Wer gut mit Zeitverschiebung und Nachtarbeit zurecht kommt, teamfähig und serviceorientiert ist und gut Englisch und eine weitere Fremdsprache spricht, erfüllt schon mal einige Vorrausetzungen. Man sollte die körperlichen Belastungen allerdings nicht unterschätzen.

Wie studienkompatibel ist der Job? Bitte vergeben Sie Sterne von 1 bis 5 (5 Sterne = super kompatibel).

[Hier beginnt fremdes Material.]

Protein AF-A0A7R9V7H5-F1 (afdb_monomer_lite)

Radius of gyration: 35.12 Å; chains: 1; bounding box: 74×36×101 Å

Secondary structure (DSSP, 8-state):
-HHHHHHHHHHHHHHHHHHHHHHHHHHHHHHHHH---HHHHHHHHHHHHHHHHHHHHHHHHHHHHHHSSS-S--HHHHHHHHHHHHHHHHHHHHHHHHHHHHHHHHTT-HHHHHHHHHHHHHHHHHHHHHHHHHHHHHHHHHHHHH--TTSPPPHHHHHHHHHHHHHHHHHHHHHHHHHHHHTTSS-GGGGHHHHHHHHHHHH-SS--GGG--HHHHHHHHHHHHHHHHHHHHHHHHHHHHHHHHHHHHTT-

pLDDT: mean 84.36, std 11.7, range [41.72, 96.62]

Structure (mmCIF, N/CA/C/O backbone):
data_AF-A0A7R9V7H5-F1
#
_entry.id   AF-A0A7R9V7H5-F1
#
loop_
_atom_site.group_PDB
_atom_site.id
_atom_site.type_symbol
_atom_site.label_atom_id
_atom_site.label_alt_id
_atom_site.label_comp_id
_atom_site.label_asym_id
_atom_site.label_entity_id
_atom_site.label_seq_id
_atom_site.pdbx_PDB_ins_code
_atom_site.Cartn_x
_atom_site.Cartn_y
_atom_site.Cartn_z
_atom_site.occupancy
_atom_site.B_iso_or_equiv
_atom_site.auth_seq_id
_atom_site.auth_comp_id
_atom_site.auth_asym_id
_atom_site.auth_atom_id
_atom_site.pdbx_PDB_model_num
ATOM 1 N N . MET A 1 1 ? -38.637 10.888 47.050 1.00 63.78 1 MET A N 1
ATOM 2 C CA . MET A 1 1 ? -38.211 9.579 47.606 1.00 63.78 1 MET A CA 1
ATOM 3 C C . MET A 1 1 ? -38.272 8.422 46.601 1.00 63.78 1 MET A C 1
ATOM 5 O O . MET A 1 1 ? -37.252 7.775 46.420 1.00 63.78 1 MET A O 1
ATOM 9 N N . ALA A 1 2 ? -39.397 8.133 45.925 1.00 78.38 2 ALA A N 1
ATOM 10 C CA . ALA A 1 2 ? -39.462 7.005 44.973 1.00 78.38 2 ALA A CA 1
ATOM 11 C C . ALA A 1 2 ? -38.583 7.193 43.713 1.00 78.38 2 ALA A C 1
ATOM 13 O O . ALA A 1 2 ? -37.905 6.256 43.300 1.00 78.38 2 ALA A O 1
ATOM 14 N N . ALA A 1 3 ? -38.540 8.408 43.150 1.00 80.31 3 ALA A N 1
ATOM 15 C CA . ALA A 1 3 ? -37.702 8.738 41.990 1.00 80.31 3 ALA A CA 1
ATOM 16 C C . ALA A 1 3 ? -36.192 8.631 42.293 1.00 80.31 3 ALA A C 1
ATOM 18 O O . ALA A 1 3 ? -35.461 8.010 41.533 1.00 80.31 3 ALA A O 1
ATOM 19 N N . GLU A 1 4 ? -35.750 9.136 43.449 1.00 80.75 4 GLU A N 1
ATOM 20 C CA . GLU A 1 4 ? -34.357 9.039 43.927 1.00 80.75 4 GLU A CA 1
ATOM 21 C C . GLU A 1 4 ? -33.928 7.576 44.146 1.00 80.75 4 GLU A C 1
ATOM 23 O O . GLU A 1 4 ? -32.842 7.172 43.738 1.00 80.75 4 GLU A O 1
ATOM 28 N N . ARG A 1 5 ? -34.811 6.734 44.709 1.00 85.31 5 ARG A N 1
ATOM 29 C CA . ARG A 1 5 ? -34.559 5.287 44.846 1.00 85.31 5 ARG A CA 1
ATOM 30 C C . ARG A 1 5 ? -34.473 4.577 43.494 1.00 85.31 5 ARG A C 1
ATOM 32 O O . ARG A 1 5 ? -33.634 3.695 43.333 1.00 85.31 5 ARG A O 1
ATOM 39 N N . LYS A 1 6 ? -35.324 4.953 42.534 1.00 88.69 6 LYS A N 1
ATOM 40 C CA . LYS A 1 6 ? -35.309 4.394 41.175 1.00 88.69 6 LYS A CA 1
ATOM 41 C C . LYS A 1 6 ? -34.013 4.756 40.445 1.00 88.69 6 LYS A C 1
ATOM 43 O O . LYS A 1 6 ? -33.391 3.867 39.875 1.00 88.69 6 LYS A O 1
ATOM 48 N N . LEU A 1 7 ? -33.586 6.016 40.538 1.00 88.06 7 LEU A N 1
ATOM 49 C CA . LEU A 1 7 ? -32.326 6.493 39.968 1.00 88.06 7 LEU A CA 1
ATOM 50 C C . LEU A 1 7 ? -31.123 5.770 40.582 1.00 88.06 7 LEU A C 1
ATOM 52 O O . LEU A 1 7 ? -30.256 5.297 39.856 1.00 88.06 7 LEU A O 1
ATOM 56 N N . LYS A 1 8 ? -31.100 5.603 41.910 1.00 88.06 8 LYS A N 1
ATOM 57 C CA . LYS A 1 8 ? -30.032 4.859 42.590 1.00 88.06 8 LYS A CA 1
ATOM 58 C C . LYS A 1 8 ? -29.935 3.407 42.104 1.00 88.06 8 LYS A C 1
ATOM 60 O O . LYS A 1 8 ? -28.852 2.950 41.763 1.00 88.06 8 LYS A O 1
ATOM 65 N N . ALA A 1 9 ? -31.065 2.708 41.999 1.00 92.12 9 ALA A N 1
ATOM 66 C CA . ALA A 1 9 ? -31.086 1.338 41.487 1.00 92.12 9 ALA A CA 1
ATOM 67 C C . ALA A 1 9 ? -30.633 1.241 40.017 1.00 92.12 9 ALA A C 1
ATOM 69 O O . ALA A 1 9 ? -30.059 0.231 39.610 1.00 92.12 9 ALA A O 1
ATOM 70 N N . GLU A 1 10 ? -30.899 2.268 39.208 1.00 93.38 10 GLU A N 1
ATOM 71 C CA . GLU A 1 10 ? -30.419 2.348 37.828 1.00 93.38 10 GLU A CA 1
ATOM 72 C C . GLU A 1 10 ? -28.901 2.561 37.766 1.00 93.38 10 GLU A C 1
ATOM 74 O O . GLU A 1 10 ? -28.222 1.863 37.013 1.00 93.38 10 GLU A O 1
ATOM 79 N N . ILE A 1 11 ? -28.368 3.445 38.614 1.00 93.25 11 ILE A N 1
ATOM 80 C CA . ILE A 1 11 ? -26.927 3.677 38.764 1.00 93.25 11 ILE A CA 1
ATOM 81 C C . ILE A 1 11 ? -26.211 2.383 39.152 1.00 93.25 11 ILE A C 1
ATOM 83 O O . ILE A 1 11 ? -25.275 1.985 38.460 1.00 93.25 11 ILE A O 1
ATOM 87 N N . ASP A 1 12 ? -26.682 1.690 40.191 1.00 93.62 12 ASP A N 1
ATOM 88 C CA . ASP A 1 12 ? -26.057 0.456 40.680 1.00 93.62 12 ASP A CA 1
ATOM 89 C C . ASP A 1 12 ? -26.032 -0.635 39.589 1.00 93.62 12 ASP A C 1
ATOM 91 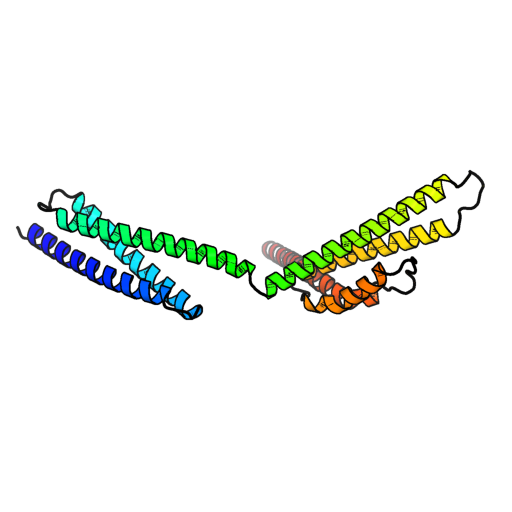O O . ASP A 1 12 ? -25.027 -1.323 39.395 1.00 93.62 12 ASP A O 1
ATOM 95 N N . ARG A 1 13 ? -27.114 -0.761 38.806 1.00 95.50 13 ARG A N 1
ATOM 96 C CA . ARG A 1 13 ? -27.175 -1.693 37.665 1.00 95.50 13 ARG A CA 1
ATOM 97 C C . ARG A 1 13 ? -26.207 -1.313 36.551 1.00 95.50 13 ARG A C 1
ATOM 99 O O . ARG A 1 13 ? -25.596 -2.198 35.959 1.00 95.50 13 ARG A O 1
ATOM 106 N N . THR A 1 14 ? -26.092 -0.028 36.235 1.00 94.88 14 THR A N 1
ATOM 107 C CA . THR A 1 14 ? -25.168 0.448 35.201 1.00 94.88 14 THR A CA 1
ATOM 108 C C . THR A 1 14 ? -23.720 0.256 35.628 1.00 94.88 14 THR A C 1
ATOM 110 O O . THR A 1 14 ? -22.935 -0.237 34.827 1.00 94.88 14 THR A O 1
ATOM 113 N N . LEU A 1 15 ? -23.370 0.543 36.884 1.00 94.12 15 LEU A N 1
ATOM 114 C CA . LEU A 1 15 ? -22.028 0.286 37.412 1.00 94.12 15 LEU A CA 1
ATOM 115 C C . LEU A 1 15 ? -21.666 -1.203 37.339 1.00 94.12 15 LEU A C 1
ATOM 117 O O . LEU A 1 15 ? -20.567 -1.534 36.906 1.00 94.12 15 LEU A O 1
ATOM 121 N N . LYS A 1 16 ? -22.605 -2.108 37.649 1.00 96.06 16 LYS A N 1
ATOM 122 C CA . LYS A 1 16 ? -22.389 -3.556 37.483 1.00 96.06 16 LYS A CA 1
ATOM 123 C C . LYS A 1 16 ? -22.122 -3.945 36.024 1.00 96.06 16 LYS A C 1
ATOM 125 O O . LYS A 1 16 ? -21.198 -4.702 35.760 1.00 96.06 16 LYS A O 1
ATOM 130 N N . LYS A 1 17 ? -22.881 -3.380 35.077 1.00 96.06 17 LYS A N 1
ATOM 131 C CA . LYS A 1 17 ? -22.661 -3.595 33.634 1.00 96.06 17 LYS A CA 1
ATOM 132 C C . LYS A 1 17 ? -21.321 -3.055 33.147 1.00 96.06 17 LYS A C 1
ATOM 134 O O . LYS A 1 17 ? -20.766 -3.611 32.209 1.00 96.06 17 LYS A O 1
ATOM 139 N N . VAL A 1 18 ? -20.832 -1.961 33.736 1.00 96.31 18 VAL A N 1
ATOM 140 C CA . VAL A 1 18 ? -19.497 -1.444 33.423 1.00 96.31 18 VAL A CA 1
ATOM 141 C C . VAL A 1 18 ? -18.447 -2.465 33.830 1.00 96.31 18 VAL A C 1
ATOM 143 O O . VAL A 1 18 ? -17.649 -2.831 32.983 1.00 96.31 18 VAL A O 1
ATOM 146 N N . VAL A 1 19 ? -18.496 -2.973 35.065 1.00 95.69 19 VAL A N 1
ATOM 147 C CA . VAL A 1 19 ? -17.545 -3.995 35.538 1.00 95.69 19 VAL A CA 1
ATOM 148 C C . VAL A 1 19 ? -17.592 -5.241 34.649 1.00 95.69 19 VAL A C 1
ATOM 150 O O . VAL A 1 19 ? -16.569 -5.627 34.104 1.00 95.69 19 VAL A O 1
ATOM 153 N N . GLU A 1 20 ? -18.785 -5.793 34.398 1.00 95.38 20 GLU A N 1
ATOM 154 C CA . GLU A 1 20 ? -18.949 -6.965 33.521 1.00 95.38 20 GLU A CA 1
ATOM 155 C C . GLU A 1 20 ? -18.408 -6.712 32.100 1.00 95.38 20 GLU A C 1
ATOM 157 O O . GLU A 1 20 ? -17.737 -7.565 31.528 1.00 95.38 20 GLU A O 1
ATOM 162 N N . GLY A 1 21 ? -18.667 -5.533 31.522 1.00 94.75 21 GLY A N 1
ATOM 163 C CA . GLY A 1 21 ? -18.147 -5.170 30.202 1.00 94.75 21 GLY A CA 1
ATOM 164 C C . GLY A 1 21 ? -16.631 -4.960 30.177 1.00 94.75 21 GLY A C 1
ATOM 165 O O . GLY A 1 21 ? -16.002 -5.242 29.162 1.00 94.75 21 GLY A O 1
ATOM 166 N N . GLN A 1 22 ? -16.036 -4.480 31.273 1.00 96.06 22 GLN A N 1
ATOM 167 C CA . GLN A 1 22 ? -14.585 -4.328 31.405 1.00 96.06 22 GLN A CA 1
ATOM 168 C C . GLN A 1 22 ? -13.887 -5.684 31.542 1.00 96.06 22 GLN A C 1
ATOM 170 O O . GLN A 1 22 ? -12.859 -5.881 30.903 1.00 96.06 22 GLN A O 1
ATOM 175 N N . ASP A 1 23 ? -14.466 -6.626 32.290 1.00 96.00 23 ASP A N 1
ATOM 176 C CA . ASP A 1 23 ? -13.938 -7.992 32.396 1.00 96.00 23 ASP A CA 1
ATOM 177 C C . ASP A 1 23 ? -13.944 -8.680 31.019 1.00 96.00 23 ASP A C 1
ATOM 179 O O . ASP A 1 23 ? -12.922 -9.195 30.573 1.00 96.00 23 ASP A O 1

Es erfordert einiges an Organisation und Planung, mit einem Masterstudiengang funktioniert das aber recht gut, da wir nicht so viele Seminare haben.

Sandra Erber

4 Kommentare

  1. Kathrin Schäfer sagt

    Ich hätte sehr großes Interesse nebenberuflich als Flugbegleiterin zu arbeiten. Da ich Vielflieger bin und sich der Job zeitlich gut mit meinem Studium vereinbaren lässt, wäre es ideal.

  2. Hallo.

    Also 3-4 Flugeinsätze pro Monat hört sich ja nicht so viel an. Aber ich gehe mal davon aus, dass man pro Flugeinsatz schon so 3 Tage einplanen muss. Ich selbst studiere in Landau Sport und Chemie auf Lehramt und kann mir nicht vorstellen, dass irgendwie funktionieren kann, wenn man zwei oder mehr Pflichtseminare hat. Wo bekommt man denn weitere Infos zu den Voraussetzungen (vorallem würde mich das in Hinsicht auf zeitliche Flexibilität interessieren)und gibt es auch Flugbegleiter?

    Viele Grüße

    J.

    • Dietlind Hinsch sagt

      Hi, es stimmt, man muss 1-5 Tage pro Einsatz einplanen. Bei meiner Frima kann man sich den Dienstplan weitestgehend selbst gestalten und so plane ich meine Einsätze, wenn es geht, Freitag bis Sonntag ein. Es erfordert wie gesagt schon etwas Organisation und verständnissvolle Profs sind auch hilfreich. Auf den Webseiten der jeweiligen Fluggesellschaften findest du Infos ob die Airline grade einstellt und zu den Voraussetzungen. Natürlich gibt es auch männliche Flugbegeliter 🙂

  3. D. Schmitt sagt

    Hallo Dietlind,

    das was du machst finde ich spitze!
    Ich interessiere mich auch sehr für die Luftfahrt und könnte mir vorstellen später neben dem Master zu fliegen.
    Welches Modell eignet sich dann eigentlich am besten?
    Vollzeit oder Teilzeit? Kann man sich die Tage selbst raussuchen? Kann man das mit der Airline absprechen?